At present, the amount of rock physical data information gradually increases more and more types, which is consistent with the basic characteristics of big data. With the advantages of cloud computing in data processing performance and the good characteristics of distributed architecture, the existing C/S mode interpretation method is transformed into B/S mode on basis of distributed architecture. Then, the situation, in which processing capacity of the original client single node is insufficient, can be handled through increasing the horizontal scaling of the monomer processing node and the node server in the condition of the rational allocation and the use of system resources. Meanwhile, the on-line method is adopted for the analysis and processing of the petrophysical data which can store the data mining results and analysis process in the server. Interpreters can interpret process documents through querying the server-side to make a more reasonable explanation of the logging data in the unknown area or the same type of geological conditions, which can achieve the change of data sharing from the lower stage (data sharing) to the advanced stage (knowledge sharing).
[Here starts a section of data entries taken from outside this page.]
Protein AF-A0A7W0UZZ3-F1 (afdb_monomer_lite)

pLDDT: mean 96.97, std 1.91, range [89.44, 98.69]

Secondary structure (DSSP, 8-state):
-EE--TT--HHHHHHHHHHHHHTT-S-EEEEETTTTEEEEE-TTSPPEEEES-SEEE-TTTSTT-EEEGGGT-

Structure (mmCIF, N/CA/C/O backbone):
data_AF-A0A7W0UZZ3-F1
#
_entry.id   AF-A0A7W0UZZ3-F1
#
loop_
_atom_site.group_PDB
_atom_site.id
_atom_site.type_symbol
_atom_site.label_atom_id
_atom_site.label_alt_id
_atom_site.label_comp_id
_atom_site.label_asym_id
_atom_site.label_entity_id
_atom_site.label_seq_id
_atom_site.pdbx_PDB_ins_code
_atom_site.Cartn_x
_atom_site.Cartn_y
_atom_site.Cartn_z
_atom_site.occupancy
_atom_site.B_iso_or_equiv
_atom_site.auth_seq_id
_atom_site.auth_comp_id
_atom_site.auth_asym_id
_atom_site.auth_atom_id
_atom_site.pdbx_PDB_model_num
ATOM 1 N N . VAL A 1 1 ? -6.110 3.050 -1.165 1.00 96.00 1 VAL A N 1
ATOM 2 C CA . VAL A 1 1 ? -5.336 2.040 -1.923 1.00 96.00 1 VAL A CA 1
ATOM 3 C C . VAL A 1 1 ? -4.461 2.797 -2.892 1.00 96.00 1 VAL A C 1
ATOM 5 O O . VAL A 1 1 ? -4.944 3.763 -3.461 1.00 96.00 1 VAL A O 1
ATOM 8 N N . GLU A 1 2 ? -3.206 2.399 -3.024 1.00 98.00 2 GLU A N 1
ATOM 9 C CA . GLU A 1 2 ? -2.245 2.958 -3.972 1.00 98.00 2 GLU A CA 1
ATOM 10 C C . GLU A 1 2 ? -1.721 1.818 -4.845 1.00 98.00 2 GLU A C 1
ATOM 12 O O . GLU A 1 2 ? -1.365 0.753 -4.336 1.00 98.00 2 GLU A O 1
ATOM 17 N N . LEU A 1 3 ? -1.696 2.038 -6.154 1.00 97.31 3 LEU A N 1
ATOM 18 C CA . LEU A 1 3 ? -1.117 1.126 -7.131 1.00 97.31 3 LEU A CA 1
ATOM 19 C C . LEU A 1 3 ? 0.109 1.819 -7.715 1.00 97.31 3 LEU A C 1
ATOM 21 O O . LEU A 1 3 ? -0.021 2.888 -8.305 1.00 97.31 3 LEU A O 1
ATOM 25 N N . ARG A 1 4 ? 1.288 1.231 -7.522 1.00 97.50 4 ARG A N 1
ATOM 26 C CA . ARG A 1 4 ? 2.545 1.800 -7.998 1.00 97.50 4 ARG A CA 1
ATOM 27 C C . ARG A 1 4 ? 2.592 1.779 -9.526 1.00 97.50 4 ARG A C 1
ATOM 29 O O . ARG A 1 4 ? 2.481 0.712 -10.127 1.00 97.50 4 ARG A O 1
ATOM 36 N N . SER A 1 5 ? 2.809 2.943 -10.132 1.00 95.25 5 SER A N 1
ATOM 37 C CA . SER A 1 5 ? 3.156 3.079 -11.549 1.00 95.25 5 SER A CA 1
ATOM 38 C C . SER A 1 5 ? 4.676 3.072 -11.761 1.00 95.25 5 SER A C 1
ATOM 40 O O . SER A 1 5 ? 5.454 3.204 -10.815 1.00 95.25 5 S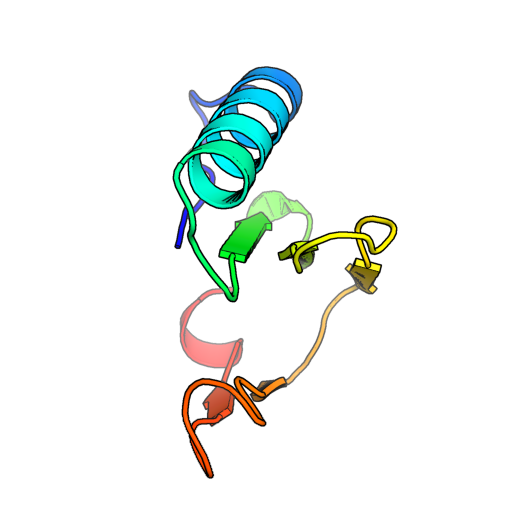ER A O 1
ATOM 42 N N . GLU A 1 6 ? 5.124 2.955 -13.013 1.00 92.31 6 GLU A N 1
ATOM 43 C CA . GLU A 1 6 ? 6.556 2.979 -13.356 1.00 92.31 6 GLU A CA 1
ATOM 44 C C . GLU A 1 6 ? 7.249 4.297 -12.979 1.00 92.31 6 GLU A C 1
ATOM 46 O O . GLU A 1 6 ? 8.426 4.296 -12.619 1.00 92.31 6 GLU A O 1
ATOM 51 N N . SER A 1 7 ? 6.522 5.418 -13.029 1.00 94.25 7 SER A N 1
ATOM 52 C CA . SER A 1 7 ? 7.034 6.739 -12.648 1.00 94.25 7 SER A CA 1
ATOM 53 C C . SER A 1 7 ? 7.095 6.965 -11.138 1.00 94.25 7 SER A C 1
ATOM 55 O O . SER A 1 7 ? 7.743 7.912 -10.691 1.00 94.25 7 SER A O 1
ATOM 57 N N . ASP A 1 8 ? 6.439 6.117 -10.344 1.00 94.25 8 ASP A N 1
ATOM 58 C CA . ASP A 1 8 ? 6.406 6.275 -8.896 1.00 94.25 8 ASP A CA 1
ATOM 59 C C . ASP A 1 8 ? 7.647 5.679 -8.228 1.00 94.25 8 ASP A C 1
ATOM 61 O O . ASP A 1 8 ? 8.050 4.527 -8.456 1.00 94.25 8 ASP A O 1
ATOM 65 N N . THR A 1 9 ? 8.208 6.438 -7.287 1.00 96.19 9 THR A N 1
ATOM 66 C CA . THR A 1 9 ? 9.189 5.883 -6.355 1.00 96.19 9 THR A CA 1
ATOM 67 C C . THR A 1 9 ? 8.474 5.133 -5.238 1.00 96.19 9 THR A C 1
ATOM 69 O O . THR A 1 9 ? 7.455 5.579 -4.710 1.00 96.19 9 THR A O 1
ATOM 72 N N . LEU A 1 10 ? 9.030 3.997 -4.822 1.00 95.75 10 LEU A N 1
ATOM 73 C CA . LEU A 1 10 ? 8.438 3.217 -3.738 1.00 95.75 10 LEU A CA 1
ATOM 74 C C . LEU A 1 10 ? 8.424 4.000 -2.410 1.00 95.75 10 LEU A C 1
ATOM 76 O O . LEU A 1 10 ? 7.451 3.941 -1.662 1.00 95.75 10 LEU A O 1
ATOM 80 N N . ASN A 1 11 ? 9.468 4.792 -2.145 1.00 97.25 11 ASN A N 1
ATOM 81 C CA . ASN A 1 11 ? 9.563 5.602 -0.929 1.00 97.25 11 ASN A CA 1
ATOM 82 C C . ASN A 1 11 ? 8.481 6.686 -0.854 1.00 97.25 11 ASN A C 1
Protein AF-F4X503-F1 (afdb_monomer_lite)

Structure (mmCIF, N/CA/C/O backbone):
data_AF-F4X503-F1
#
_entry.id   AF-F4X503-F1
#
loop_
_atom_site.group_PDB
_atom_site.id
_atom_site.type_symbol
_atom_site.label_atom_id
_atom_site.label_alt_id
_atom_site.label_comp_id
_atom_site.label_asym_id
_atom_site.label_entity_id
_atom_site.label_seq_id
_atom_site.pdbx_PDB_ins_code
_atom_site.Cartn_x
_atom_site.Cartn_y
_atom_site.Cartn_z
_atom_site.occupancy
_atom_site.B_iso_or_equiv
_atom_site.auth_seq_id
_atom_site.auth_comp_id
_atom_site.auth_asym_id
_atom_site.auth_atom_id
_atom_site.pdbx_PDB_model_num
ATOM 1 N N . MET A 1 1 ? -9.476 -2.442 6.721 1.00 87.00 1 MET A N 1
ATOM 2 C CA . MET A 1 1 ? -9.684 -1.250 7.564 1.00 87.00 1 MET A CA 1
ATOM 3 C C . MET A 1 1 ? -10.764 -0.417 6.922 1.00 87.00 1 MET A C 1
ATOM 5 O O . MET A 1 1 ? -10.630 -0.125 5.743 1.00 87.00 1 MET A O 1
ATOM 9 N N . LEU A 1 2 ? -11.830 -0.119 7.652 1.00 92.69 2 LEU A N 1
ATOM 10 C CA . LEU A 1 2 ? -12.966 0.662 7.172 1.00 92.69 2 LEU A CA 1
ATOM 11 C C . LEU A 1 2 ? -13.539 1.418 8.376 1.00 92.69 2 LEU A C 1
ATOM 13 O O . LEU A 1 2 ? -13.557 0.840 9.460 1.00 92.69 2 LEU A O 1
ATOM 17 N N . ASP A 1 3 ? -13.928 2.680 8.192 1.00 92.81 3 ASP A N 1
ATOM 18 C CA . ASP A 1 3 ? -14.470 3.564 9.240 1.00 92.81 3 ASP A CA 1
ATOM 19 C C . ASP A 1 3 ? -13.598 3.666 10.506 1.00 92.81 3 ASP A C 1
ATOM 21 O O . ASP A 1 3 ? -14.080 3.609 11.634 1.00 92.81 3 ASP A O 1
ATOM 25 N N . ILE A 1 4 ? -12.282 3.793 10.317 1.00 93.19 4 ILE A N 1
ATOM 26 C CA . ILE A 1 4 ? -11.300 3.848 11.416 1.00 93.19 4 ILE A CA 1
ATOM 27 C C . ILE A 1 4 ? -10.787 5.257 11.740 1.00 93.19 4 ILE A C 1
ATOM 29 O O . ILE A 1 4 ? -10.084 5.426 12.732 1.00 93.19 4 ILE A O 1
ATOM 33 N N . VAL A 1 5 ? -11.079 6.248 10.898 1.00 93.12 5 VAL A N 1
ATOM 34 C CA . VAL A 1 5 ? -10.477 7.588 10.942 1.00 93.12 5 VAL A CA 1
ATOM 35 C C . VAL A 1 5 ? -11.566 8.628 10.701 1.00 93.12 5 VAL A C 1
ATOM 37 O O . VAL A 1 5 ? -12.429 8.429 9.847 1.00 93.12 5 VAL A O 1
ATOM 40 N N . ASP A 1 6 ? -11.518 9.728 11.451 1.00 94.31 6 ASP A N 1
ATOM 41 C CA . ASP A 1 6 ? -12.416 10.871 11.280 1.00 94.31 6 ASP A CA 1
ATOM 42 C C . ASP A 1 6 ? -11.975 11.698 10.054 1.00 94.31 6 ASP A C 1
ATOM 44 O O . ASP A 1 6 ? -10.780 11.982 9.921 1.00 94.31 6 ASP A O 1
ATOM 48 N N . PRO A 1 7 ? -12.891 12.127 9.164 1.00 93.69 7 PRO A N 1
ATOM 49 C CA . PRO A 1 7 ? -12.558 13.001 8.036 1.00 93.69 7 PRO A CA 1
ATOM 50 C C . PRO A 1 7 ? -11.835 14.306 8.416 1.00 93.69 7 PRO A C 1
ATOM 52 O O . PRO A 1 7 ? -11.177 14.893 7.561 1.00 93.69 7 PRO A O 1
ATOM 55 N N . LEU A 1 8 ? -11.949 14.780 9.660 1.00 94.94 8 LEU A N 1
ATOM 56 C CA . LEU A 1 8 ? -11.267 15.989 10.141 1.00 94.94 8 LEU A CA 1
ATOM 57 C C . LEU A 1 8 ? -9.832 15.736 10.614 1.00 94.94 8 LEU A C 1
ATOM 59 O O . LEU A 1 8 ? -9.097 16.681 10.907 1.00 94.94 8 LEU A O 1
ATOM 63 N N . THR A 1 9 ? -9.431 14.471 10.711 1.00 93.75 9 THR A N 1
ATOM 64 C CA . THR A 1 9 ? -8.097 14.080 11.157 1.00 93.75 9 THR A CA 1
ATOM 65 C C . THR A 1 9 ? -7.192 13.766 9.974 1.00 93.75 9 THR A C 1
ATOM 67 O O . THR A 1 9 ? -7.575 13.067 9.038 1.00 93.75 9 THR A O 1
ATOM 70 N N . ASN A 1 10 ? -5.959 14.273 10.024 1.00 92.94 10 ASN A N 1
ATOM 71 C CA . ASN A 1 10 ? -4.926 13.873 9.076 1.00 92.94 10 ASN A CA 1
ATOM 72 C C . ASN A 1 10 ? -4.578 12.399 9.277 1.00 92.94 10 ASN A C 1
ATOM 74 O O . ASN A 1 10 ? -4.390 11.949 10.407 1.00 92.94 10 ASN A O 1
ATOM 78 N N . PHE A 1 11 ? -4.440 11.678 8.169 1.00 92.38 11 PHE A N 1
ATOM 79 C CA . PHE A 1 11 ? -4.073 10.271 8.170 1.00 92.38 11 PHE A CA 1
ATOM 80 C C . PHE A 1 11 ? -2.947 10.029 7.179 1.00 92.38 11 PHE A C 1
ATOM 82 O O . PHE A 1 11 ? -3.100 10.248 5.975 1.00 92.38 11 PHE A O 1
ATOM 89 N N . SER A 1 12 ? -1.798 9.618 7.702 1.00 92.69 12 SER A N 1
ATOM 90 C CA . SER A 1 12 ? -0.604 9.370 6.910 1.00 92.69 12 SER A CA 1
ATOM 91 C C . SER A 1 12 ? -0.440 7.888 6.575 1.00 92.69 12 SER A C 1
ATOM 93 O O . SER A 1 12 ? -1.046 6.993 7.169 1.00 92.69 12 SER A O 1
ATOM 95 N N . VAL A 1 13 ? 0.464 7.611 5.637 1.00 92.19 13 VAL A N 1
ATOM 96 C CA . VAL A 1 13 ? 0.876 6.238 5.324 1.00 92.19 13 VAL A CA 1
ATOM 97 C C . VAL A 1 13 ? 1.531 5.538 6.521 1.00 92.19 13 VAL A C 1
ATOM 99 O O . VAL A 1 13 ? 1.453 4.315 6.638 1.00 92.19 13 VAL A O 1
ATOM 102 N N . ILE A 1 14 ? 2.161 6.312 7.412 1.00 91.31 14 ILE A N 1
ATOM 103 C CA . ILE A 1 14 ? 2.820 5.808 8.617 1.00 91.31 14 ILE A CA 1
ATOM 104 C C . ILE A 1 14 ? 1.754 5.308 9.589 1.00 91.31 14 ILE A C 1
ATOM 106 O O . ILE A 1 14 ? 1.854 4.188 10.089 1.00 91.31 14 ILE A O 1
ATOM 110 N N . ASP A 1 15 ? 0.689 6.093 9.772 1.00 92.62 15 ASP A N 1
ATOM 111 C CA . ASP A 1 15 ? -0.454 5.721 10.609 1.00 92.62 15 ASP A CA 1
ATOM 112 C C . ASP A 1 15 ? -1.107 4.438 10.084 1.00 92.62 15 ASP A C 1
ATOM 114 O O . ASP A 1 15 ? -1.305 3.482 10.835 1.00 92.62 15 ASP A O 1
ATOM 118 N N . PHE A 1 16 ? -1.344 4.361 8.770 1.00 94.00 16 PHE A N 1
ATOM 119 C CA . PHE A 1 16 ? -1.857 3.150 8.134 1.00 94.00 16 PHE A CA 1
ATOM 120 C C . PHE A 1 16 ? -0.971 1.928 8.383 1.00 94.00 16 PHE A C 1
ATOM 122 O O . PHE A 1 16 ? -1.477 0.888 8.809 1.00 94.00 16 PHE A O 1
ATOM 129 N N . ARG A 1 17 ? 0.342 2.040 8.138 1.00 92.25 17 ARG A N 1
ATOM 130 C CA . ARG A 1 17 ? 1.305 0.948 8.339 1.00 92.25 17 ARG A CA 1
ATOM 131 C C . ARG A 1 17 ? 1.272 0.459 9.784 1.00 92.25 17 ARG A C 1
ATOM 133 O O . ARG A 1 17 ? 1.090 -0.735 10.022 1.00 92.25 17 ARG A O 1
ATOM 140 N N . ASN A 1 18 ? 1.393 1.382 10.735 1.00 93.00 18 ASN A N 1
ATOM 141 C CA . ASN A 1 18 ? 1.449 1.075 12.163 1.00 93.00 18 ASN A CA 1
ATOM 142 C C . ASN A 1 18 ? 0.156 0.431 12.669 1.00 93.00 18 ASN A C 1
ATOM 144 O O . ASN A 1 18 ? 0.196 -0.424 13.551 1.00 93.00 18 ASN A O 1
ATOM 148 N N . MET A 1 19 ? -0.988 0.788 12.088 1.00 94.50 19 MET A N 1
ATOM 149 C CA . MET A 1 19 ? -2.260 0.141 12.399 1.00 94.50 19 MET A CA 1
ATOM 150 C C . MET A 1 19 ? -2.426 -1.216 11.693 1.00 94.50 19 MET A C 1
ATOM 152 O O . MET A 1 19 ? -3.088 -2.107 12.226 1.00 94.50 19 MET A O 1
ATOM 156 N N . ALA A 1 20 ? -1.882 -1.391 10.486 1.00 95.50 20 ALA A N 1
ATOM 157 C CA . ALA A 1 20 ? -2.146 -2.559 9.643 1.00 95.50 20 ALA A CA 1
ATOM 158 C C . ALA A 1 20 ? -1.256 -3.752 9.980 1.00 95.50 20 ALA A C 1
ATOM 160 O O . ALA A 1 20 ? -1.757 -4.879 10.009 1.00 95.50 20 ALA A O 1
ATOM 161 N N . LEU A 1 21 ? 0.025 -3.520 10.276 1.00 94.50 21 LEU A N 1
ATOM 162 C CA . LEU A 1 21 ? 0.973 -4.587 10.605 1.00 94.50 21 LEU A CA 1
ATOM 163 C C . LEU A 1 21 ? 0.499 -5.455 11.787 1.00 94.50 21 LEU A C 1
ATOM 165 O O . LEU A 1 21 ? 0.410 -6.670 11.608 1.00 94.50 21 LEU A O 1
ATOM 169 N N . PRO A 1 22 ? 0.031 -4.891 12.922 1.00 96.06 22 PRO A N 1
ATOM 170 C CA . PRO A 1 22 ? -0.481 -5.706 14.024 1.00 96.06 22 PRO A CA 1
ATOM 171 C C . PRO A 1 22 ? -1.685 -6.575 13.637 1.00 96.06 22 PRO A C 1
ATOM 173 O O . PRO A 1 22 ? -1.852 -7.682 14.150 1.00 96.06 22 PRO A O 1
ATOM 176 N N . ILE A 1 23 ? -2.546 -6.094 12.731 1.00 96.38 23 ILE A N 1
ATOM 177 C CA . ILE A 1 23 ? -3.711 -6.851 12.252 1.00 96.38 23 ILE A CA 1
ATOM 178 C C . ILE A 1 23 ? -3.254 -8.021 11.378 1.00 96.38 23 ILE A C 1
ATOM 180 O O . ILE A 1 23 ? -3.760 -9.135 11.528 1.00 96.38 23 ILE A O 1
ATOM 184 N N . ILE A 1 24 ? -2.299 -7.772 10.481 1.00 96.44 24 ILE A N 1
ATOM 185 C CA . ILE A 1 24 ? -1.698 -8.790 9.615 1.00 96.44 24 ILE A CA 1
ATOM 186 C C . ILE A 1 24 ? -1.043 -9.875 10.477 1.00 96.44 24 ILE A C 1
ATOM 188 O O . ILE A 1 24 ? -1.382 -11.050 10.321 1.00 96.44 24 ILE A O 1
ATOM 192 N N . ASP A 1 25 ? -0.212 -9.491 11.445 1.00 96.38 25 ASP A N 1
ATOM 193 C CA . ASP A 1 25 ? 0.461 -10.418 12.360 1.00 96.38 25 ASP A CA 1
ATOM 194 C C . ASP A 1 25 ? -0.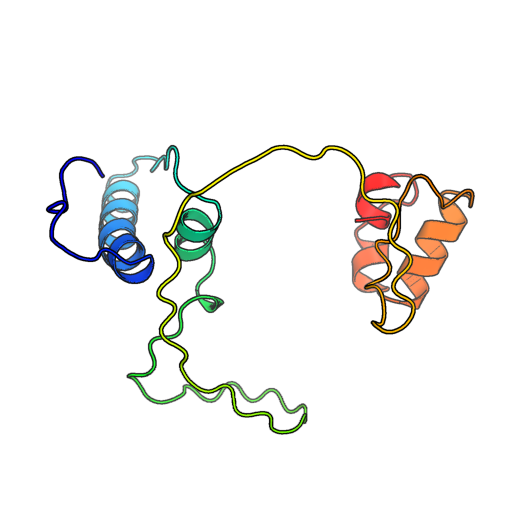541 -11.248 13.166 1.00 96.38 25 ASP A C 1
ATOM 196 O O . ASP A 1 25 ? -0.395 -12.465 13.313 1.00 96.38 25 ASP A O 1
ATOM 200 N N . ASN A 1 26 ? -1.621 -10.621 13.637 1.00 97.81 26 ASN A N 1
ATOM 201 C CA . ASN A 1 26 ? -2.676 -11.316 14.365 1.00 97.81 26 ASN A CA 1
ATOM 202 C C . ASN A 1 26 ? -3.413 -12.352 13.497 1.00 97.81 26 ASN A C 1
ATOM 204 O O . ASN A 1 26 ? -3.745 -13.442 13.971 1.00 97.81 26 ASN A O 1
ATOM 208 N N . LEU A 1 27 ? -3.671 -12.033 12.226 1.00 97.62 27 LEU A N 1
ATOM 209 C CA . LEU A 1 27 ? -4.285 -12.959 11.274 1.00 97.62 27 LEU A CA 1
ATOM 210 C C . LEU A 1 27 ? -3.353 -14.134 10.962 1.00 97.62 27 LEU A C 1
ATOM 212 O O . LEU A 1 27 ? -3.799 -15.285 11.006 1.00 97.62 27 LEU A O 1
ATOM 216 N N . LEU A 1 28 ? -2.066 -13.861 10.738 1.00 96.94 28 LEU A N 1
ATOM 217 C CA . LEU A 1 28 ? -1.045 -14.884 10.507 1.00 96.94 28 LEU A CA 1
ATOM 218 C C . LEU A 1 28 ? -0.898 -15.817 11.715 1.00 96.94 28 LEU A C 1
ATOM 220 O O . LEU A 1 28 ? -0.910 -17.038 11.548 1.00 96.94 28 LEU A O 1
ATOM 224 N N . ALA A 1 29 ? -0.875 -15.272 12.936 1.00 97.94 29 ALA A N 1
ATOM 225 C CA . ALA A 1 29 ? -0.836 -16.054 14.175 1.00 97.94 29 ALA A CA 1
ATOM 226 C C . ALA A 1 29 ? -2.045 -16.995 14.319 1.00 97.94 29 ALA A C 1
ATOM 228 O O . ALA A 1 29 ? -1.938 -18.093 14.864 1.00 97.94 29 ALA A O 1
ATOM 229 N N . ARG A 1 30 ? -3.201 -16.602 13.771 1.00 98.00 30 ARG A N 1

The essence of big data processing methods can be seen as the development and extension of grid computing and prior distributed computing. The significance of big data processing does not just lie in the amount of data, but in these massive available data resources in which valuable information can be gained quickly and effectively while the available mode can be mined and the purpose of acquiring new knowledge can be achieved.
2.2. Overview of Big Data Technology
Distributed file system is mainly used to achieve data access of the local underlying and the upper-level file system. It is the software system on the basis of the network with a high degree of cohesion and transparency. The distributed system architecture can be considered as the software architecture design that operates in multiple processors. This paper chooses HDFS open source distributed file system to build software operating environment  .
HDFS system architecture shown in Figure 1 adopts master/slave architecture, and an HDFS cluster is composed of a Namenode and a number of Datanodes. The Namenode node is used to manage the namespace of the file system and to handle client access to the file. The Datanodenode is used to manage the literacy requests of the storage and processing of the file system clients on its nodes.
Figure 1. HDFS system architecture.
Cloud computing is the Internet-based computing which has been put forward on the basis of the context of the development, being stuck in the bottlenecks, of the traditional computer storage technology and computing capacity (Figure 2)   . By sharing hardware resources and information to cluster network nodes, large-scale parallel can be achieved and distributed computing to enhance the overall computing power of the system. Combined with the study content of the paper, the cloud computing is applied to the mining of petrophysical data, which can meet the computing requirements of the mining algorithm to solve the problem of insufficient processing capacity of the client nodes in the traditional C/S mode which is the conversion basis of B/S distributed online processing mode.
Figure 2. Cloud computing architecture.
2.3. The Combination and Application of Data Mining Methods
Data clustering is one of the important tasks of data mining. Through clustering, it is possible to clearly identify the regions between inter-class and intra-class of data concentration, which is convenient to understand the global distribution pattern and to discover the correlation between data attributes  .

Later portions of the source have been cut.